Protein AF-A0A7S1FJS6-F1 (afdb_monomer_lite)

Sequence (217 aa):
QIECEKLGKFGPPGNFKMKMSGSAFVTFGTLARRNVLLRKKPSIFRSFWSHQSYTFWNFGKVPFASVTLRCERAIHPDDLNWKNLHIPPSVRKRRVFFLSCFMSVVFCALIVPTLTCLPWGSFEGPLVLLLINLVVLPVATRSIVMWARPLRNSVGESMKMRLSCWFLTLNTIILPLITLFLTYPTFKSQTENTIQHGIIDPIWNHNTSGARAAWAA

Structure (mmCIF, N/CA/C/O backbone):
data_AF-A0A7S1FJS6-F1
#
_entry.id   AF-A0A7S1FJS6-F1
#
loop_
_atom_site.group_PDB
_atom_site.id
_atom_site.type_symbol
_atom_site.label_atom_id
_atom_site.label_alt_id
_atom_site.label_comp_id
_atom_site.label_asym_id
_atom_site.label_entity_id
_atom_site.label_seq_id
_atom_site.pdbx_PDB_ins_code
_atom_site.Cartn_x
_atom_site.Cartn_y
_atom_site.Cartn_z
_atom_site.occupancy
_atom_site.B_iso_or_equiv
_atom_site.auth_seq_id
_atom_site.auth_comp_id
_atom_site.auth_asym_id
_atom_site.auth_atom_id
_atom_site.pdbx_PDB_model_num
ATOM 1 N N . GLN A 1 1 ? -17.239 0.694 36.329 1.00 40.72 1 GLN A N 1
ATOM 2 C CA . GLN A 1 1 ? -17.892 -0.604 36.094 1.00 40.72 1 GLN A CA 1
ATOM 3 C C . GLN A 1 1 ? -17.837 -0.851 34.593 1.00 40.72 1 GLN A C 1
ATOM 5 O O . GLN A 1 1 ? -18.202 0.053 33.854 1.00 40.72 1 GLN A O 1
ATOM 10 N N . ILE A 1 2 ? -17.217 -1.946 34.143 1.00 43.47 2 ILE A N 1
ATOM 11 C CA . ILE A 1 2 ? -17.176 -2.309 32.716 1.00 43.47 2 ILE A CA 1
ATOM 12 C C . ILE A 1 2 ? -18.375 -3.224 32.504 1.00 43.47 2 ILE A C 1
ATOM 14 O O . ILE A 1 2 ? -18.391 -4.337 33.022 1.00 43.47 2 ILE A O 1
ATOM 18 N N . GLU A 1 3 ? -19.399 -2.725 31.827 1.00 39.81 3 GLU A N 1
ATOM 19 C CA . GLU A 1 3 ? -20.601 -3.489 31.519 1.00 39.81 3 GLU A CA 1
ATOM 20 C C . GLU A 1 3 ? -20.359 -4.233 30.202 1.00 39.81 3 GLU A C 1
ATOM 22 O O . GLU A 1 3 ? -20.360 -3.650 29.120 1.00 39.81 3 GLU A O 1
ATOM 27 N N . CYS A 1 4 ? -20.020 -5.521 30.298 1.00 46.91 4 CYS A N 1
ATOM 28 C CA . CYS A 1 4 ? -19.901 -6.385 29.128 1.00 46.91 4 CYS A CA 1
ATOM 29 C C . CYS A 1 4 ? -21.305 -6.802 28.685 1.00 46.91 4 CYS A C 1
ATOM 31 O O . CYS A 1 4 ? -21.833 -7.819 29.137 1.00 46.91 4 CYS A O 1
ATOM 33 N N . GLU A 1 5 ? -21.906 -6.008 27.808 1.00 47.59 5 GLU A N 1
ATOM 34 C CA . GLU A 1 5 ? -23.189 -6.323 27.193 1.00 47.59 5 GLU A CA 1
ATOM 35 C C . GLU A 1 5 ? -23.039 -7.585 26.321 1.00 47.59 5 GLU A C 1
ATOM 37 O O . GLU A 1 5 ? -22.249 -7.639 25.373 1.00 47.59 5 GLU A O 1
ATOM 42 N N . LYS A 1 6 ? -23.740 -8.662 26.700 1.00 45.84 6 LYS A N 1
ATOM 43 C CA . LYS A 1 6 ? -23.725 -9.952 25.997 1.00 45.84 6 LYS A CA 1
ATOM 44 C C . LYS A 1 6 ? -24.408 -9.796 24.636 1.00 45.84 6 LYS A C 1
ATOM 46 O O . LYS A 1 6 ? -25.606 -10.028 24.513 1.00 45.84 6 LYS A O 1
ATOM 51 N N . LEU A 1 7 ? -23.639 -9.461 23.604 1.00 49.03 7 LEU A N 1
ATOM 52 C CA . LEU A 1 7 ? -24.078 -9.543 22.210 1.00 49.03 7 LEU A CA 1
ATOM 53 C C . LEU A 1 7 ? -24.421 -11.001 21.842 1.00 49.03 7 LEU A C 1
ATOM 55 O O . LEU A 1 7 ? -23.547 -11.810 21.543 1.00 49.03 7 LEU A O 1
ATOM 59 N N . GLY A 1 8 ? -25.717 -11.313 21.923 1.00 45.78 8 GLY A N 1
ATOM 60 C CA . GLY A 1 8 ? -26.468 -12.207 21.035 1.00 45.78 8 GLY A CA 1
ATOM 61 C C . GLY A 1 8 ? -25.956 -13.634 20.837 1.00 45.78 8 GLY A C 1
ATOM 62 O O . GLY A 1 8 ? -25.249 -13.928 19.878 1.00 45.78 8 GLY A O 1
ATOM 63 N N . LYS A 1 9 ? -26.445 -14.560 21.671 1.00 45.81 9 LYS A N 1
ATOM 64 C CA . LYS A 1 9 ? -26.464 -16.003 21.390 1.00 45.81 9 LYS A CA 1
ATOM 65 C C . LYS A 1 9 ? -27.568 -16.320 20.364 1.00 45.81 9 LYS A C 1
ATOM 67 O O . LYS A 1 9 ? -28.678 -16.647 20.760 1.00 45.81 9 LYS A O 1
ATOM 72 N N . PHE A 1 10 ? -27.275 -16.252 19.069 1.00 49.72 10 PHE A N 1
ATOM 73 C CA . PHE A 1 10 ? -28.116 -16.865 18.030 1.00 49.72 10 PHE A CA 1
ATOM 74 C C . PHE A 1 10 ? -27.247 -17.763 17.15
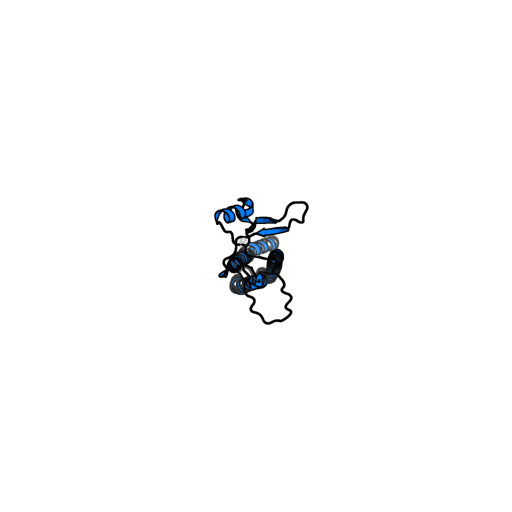1 1.00 49.72 10 PHE A C 1
ATOM 76 O O . PHE A 1 10 ? -26.714 -17.351 16.126 1.00 49.72 10 PHE A O 1
ATOM 83 N N . GLY A 1 11 ? -27.057 -18.999 17.600 1.00 56.09 11 GLY A N 1
ATOM 84 C CA . GLY A 1 11 ? -26.415 -20.057 16.832 1.00 56.09 11 GLY A CA 1
ATOM 85 C C . GLY A 1 11 ? -26.831 -21.418 17.393 1.00 56.09 11 GLY A C 1
ATOM 86 O O . GLY A 1 11 ? -26.967 -21.533 18.614 1.00 56.09 11 GLY A O 1
ATOM 87 N N . PRO A 1 12 ? -27.078 -22.427 16.538 1.00 61.25 12 PRO A N 1
ATOM 88 C CA . PRO A 1 12 ? -27.480 -23.761 16.973 1.00 61.25 12 PRO A CA 1
ATOM 89 C C . PRO A 1 12 ? -26.419 -24.390 17.893 1.00 61.25 12 PRO A C 1
ATOM 91 O O . PRO A 1 12 ? -25.243 -24.016 17.812 1.00 61.25 12 PRO A O 1
ATOM 94 N N . PRO A 1 13 ? -26.803 -25.348 18.759 1.00 59.94 13 PRO A N 1
ATOM 95 C CA . PRO A 1 13 ? -25.901 -26.024 19.689 1.00 59.94 13 PRO A CA 1
ATOM 96 C C . PRO A 1 13 ? -24.950 -26.973 18.941 1.00 59.94 13 PRO A C 1
ATOM 98 O O . PRO A 1 13 ? -25.092 -28.189 18.965 1.00 59.94 13 PRO A O 1
ATOM 101 N N . GLY A 1 14 ? -23.968 -26.407 18.245 1.00 68.56 14 GLY A N 1
ATOM 102 C CA . GLY A 1 14 ? -22.772 -27.100 17.788 1.00 68.56 14 GLY A CA 1
ATOM 103 C C . GLY A 1 14 ? -21.611 -26.754 18.713 1.00 68.56 14 GLY A C 1
ATOM 104 O O . GLY A 1 14 ? -21.495 -25.609 19.149 1.00 68.56 14 GLY A O 1
ATOM 105 N N . ASN A 1 15 ? -20.743 -27.726 19.003 1.00 66.56 15 ASN A N 1
ATOM 106 C CA . ASN A 1 15 ? -19.498 -27.579 19.771 1.00 66.56 15 ASN A CA 1
ATOM 107 C C . ASN A 1 15 ? -18.474 -26.668 19.052 1.00 66.56 15 ASN A C 1
ATOM 109 O O . ASN A 1 15 ? -17.356 -27.066 18.726 1.00 66.56 15 ASN A O 1
ATOM 113 N N . PHE A 1 16 ? -18.833 -25.416 18.781 1.00 66.56 16 PHE A N 1
ATOM 114 C CA . PHE A 1 16 ? -17.915 -24.417 18.267 1.00 66.56 16 PHE A CA 1
ATOM 115 C C . PHE A 1 16 ? -17.105 -23.886 19.439 1.00 66.56 16 PHE A C 1
ATOM 117 O O . PHE A 1 16 ? -17.563 -23.044 20.213 1.00 66.56 16 PHE A O 1
ATOM 124 N N . LYS A 1 17 ? -15.872 -24.381 19.570 1.00 75.75 17 LYS A N 1
ATOM 125 C CA . LYS A 1 17 ? -14.861 -23.789 20.446 1.00 75.75 17 LYS A CA 1
ATOM 126 C C . LYS A 1 17 ? -14.656 -22.334 20.011 1.00 75.75 17 LYS A C 1
ATOM 128 O O . LYS A 1 17 ? -13.925 -22.060 19.060 1.00 75.75 17 LYS A O 1
ATOM 133 N N . MET A 1 18 ? -15.355 -21.406 20.668 1.00 70.50 18 MET A N 1
ATOM 134 C CA . MET A 1 18 ? -15.323 -19.983 20.340 1.00 70.50 18 MET A CA 1
ATOM 135 C C . MET A 1 18 ? -13.910 -19.450 20.556 1.00 70.50 18 MET A C 1
ATOM 137 O O . MET A 1 18 ? -13.443 -19.278 21.682 1.00 70.50 18 MET A O 1
ATOM 141 N N . LYS A 1 19 ? -13.205 -19.191 19.456 1.00 78.25 19 LYS A N 1
ATOM 142 C CA . LYS A 1 19 ? -11.896 -18.551 19.492 1.00 78.25 19 LYS A CA 1
ATOM 143 C C . LYS A 1 19 ? -12.103 -17.052 19.687 1.00 78.25 19 LYS A C 1
ATOM 145 O O . LYS A 1 19 ? -12.420 -16.339 18.738 1.00 78.25 19 LYS A O 1
ATOM 150 N N . MET A 1 20 ? -11.935 -16.577 20.918 1.00 77.69 20 MET A N 1
ATOM 151 C CA . MET A 1 20 ? -11.970 -15.144 21.210 1.00 77.69 20 MET A CA 1
ATOM 152 C C . MET A 1 20 ? -10.816 -14.434 20.484 1.00 77.69 20 MET A C 1
ATOM 154 O O . MET A 1 20 ? -9.676 -14.895 20.500 1.00 77.69 20 MET A O 1
ATOM 158 N N . SER A 1 21 ? -11.109 -13.307 19.831 1.00 72.25 21 SER A N 1
ATOM 159 C CA . SER A 1 21 ? -10.200 -12.586 18.922 1.00 72.25 21 SER A CA 1
ATOM 160 C C . SER A 1 21 ? -9.109 -11.763 19.627 1.00 72.25 21 SER A C 1
ATOM 162 O O . SER A 1 21 ? -8.407 -10.984 18.982 1.00 72.25 21 SER A O 1
ATOM 164 N N . GLY A 1 22 ? -8.963 -11.905 20.949 1.00 82.12 22 GLY A N 1
ATOM 165 C CA . GLY A 1 22 ? -8.018 -11.134 21.766 1.00 82.12 22 GLY A CA 1
ATOM 166 C C . GLY A 1 22 ? -8.248 -9.616 21.737 1.00 82.12 22 GLY A C 1
ATOM 167 O O . GLY A 1 22 ? -7.380 -8.863 22.162 1.00 82.12 22 GLY A O 1
ATOM 168 N N . SER A 1 23 ? -9.388 -9.163 21.206 1.00 86.75 23 SER A N 1
ATOM 169 C CA . SER A 1 23 ? -9.744 -7.754 21.024 1.00 86.75 23 SER A CA 1
ATOM 170 C C . SER A 1 23 ? -11.123 -7.497 21.626 1.00 86.75 23 SER A C 1
ATOM 172 O O . SER A 1 23 ? -12.018 -8.325 21.479 1.00 86.75 23 SER A O 1
ATOM 174 N N . ALA A 1 24 ? -11.301 -6.346 22.272 1.00 89.56 24 ALA A N 1
ATOM 175 C CA . ALA A 1 24 ? -12.574 -5.927 22.851 1.00 89.56 24 ALA A CA 1
ATOM 176 C C . ALA A 1 24 ? -12.783 -4.422 22.648 1.00 89.56 24 ALA A C 1
ATOM 178 O O . ALA A 1 24 ? -11.819 -3.653 22.600 1.00 89.56 24 ALA A O 1
ATOM 179 N N . PHE A 1 25 ? -14.044 -4.011 22.543 1.00 91.31 25 PHE A N 1
ATOM 180 C CA . PHE A 1 25 ? -14.428 -2.604 22.554 1.00 91.31 25 PHE A CA 1
ATOM 181 C C . PHE A 1 25 ? -14.771 -2.192 23.982 1.00 91.31 25 PHE A C 1
ATOM 183 O O . PHE A 1 25 ? -15.396 -2.951 24.717 1.00 91.31 25 PHE A O 1
ATOM 190 N N . VAL A 1 26 ? -14.344 -0.994 24.374 1.00 90.88 26 VAL A N 1
ATOM 191 C CA . VAL A 1 26 ? -14.606 -0.438 25.703 1.00 90.88 26 VAL A CA 1
ATOM 192 C C . VAL A 1 26 ? -15.275 0.914 25.526 1.00 90.88 26 VAL A C 1
ATOM 194 O O . VAL A 1 26 ? -14.761 1.784 24.818 1.00 90.88 26 VAL A O 1
ATOM 197 N N . THR A 1 27 ? -16.417 1.090 26.177 1.00 92.75 27 THR A N 1
ATOM 198 C CA . THR A 1 27 ? -17.107 2.372 26.285 1.00 92.75 27 THR A CA 1
ATOM 199 C C . THR A 1 27 ? -16.677 3.075 27.572 1.00 92.75 27 THR A C 1
ATOM 201 O O . THR A 1 27 ? -16.333 2.452 28.577 1.00 92.75 27 THR A O 1
ATOM 204 N N . PHE A 1 28 ? -16.637 4.405 27.534 1.00 91.75 28 PHE A N 1
ATOM 205 C CA . PHE A 1 28 ? -16.322 5.227 28.699 1.00 91.75 28 PHE A CA 1
ATOM 206 C C . PHE A 1 28 ? -17.572 6.007 29.080 1.00 91.75 28 PHE A C 1
ATOM 208 O O . PHE A 1 28 ? -18.151 6.660 28.217 1.00 91.75 28 PHE A O 1
ATOM 215 N N . GLY A 1 29 ? -17.933 6.007 30.365 1.00 95.06 29 GLY A N 1
ATOM 216 C CA . GLY A 1 29 ? -19.068 6.800 30.853 1.00 95.06 29 GLY A CA 1
ATOM 217 C C . GLY A 1 29 ? -18.875 8.312 30.687 1.00 95.06 29 GLY A C 1
ATOM 218 O O . GLY A 1 29 ? -19.850 9.048 30.634 1.00 95.06 29 GLY A O 1
ATOM 219 N N . THR A 1 30 ? -17.628 8.791 30.564 1.00 95.81 30 THR A N 1
ATOM 220 C CA . THR A 1 30 ? -17.334 10.213 30.337 1.00 95.81 30 THR A CA 1
ATOM 221 C C . THR A 1 30 ? -16.314 10.440 29.221 1.00 95.81 30 THR A C 1
ATOM 223 O O . THR A 1 30 ? -15.276 9.777 29.113 1.00 95.81 30 THR A O 1
ATOM 226 N N . LEU A 1 31 ? -16.596 11.448 28.393 1.00 93.50 31 LEU A N 1
ATOM 227 C CA . LEU A 1 31 ? -15.796 11.823 27.225 1.00 93.50 31 LEU A CA 1
ATOM 228 C C . LEU A 1 31 ? -14.438 12.429 27.635 1.00 93.50 31 LEU A C 1
ATOM 230 O O . LEU A 1 31 ? -13.417 12.159 27.000 1.00 93.50 31 LEU A O 1
ATOM 234 N N . ALA A 1 32 ? -14.402 13.160 28.756 1.00 94.12 32 ALA A N 1
ATOM 235 C CA . ALA A 1 32 ? -13.177 13.697 29.348 1.00 94.12 32 ALA A CA 1
ATOM 236 C C . ALA A 1 32 ? -12.186 12.583 29.726 1.00 94.12 32 ALA A C 1
ATOM 238 O O . ALA A 1 32 ? -11.023 12.634 29.327 1.00 94.12 32 ALA A O 1
ATOM 239 N N . ARG A 1 33 ? -12.651 11.522 30.404 1.00 91.06 33 ARG A N 1
ATOM 240 C CA . ARG A 1 33 ? -11.801 10.388 30.803 1.00 91.06 33 ARG A CA 1
ATOM 241 C C . ARG A 1 33 ? -11.238 9.646 29.595 1.00 91.06 33 ARG A C 1
ATOM 243 O O . ARG A 1 33 ? -10.051 9.326 29.576 1.00 91.06 33 ARG A O 1
ATOM 250 N N . ARG A 1 34 ? -12.062 9.441 28.560 1.00 91.62 34 ARG A N 1
ATOM 251 C CA . ARG A 1 34 ? -11.617 8.883 27.275 1.00 91.62 34 ARG A CA 1
ATOM 252 C C . ARG A 1 34 ? -10.505 9.731 26.660 1.00 91.62 34 ARG A C 1
ATOM 254 O O . ARG A 1 34 ? -9.486 9.190 26.247 1.00 91.62 34 ARG A O 1
ATOM 261 N N . ASN A 1 35 ? -10.697 11.047 26.580 1.00 90.44 35 ASN A N 1
ATOM 262 C CA . ASN A 1 35 ? -9.729 11.940 25.950 1.00 90.44 35 ASN A CA 1
ATOM 263 C C . ASN A 1 35 ? -8.419 12.020 26.739 1.00 90.44 35 ASN A C 1
ATOM 265 O O . ASN A 1 35 ? -7.371 12.088 26.112 1.00 90.44 35 ASN A O 1
ATOM 269 N N . VAL A 1 36 ? -8.460 11.966 28.076 1.00 90.50 36 VAL A N 1
ATOM 270 C CA . VAL A 1 36 ? -7.258 11.896 28.926 1.00 90.50 36 VAL A CA 1
ATOM 271 C C . VAL A 1 36 ? -6.505 10.584 28.696 1.00 90.50 36 VAL A C 1
ATOM 273 O O . VAL A 1 36 ? -5.297 10.607 28.478 1.00 90.50 36 VAL A O 1
ATOM 276 N N . LEU A 1 37 ? -7.210 9.449 28.667 1.00 87.81 37 LEU A N 1
ATOM 277 C CA . LEU A 1 37 ? -6.601 8.122 28.500 1.00 87.81 37 LEU A CA 1
ATOM 278 C C . LEU A 1 37 ? -6.058 7.886 27.081 1.00 87.81 37 LEU A C 1
ATOM 280 O O . LEU A 1 37 ? -5.040 7.220 26.896 1.00 87.81 37 LEU A O 1
ATOM 284 N N . LEU A 1 38 ? -6.720 8.455 26.073 1.00 88.25 38 LEU A N 1
ATOM 285 C CA . LEU A 1 38 ? -6.291 8.416 24.673 1.00 88.25 38 LEU A CA 1
ATOM 286 C C . LEU A 1 38 ? -5.441 9.632 24.276 1.00 88.25 38 LEU A C 1
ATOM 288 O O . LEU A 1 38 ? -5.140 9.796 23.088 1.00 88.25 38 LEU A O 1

§ TASK DESCRIPTION
From the material above, copy exactly the lines between the line holding "ATOM 64 C CA" and the line holding "ATOM 72 N N", inclusive, and only those.

§ FINISHED EXERCISE
ATOM 64 C CA . LYS A 1 9 ? -26.464 -16.003 21.390 1.00 45.81 9 LYS A CA 1
ATOM 65 C C . LYS A 1 9 ? -27.568 -16.320 20.364 1.00 45.81 9 LYS A C 1
ATOM 67 O O . LYS A 1 9 ? -28.678 -16.647 20.760 1.00 45.81 9 LYS A O 1
ATOM 72 N N . PHE A 1 10 ? -27.275 -16.252 19.069 1.00 49.72 10 PHE A N 1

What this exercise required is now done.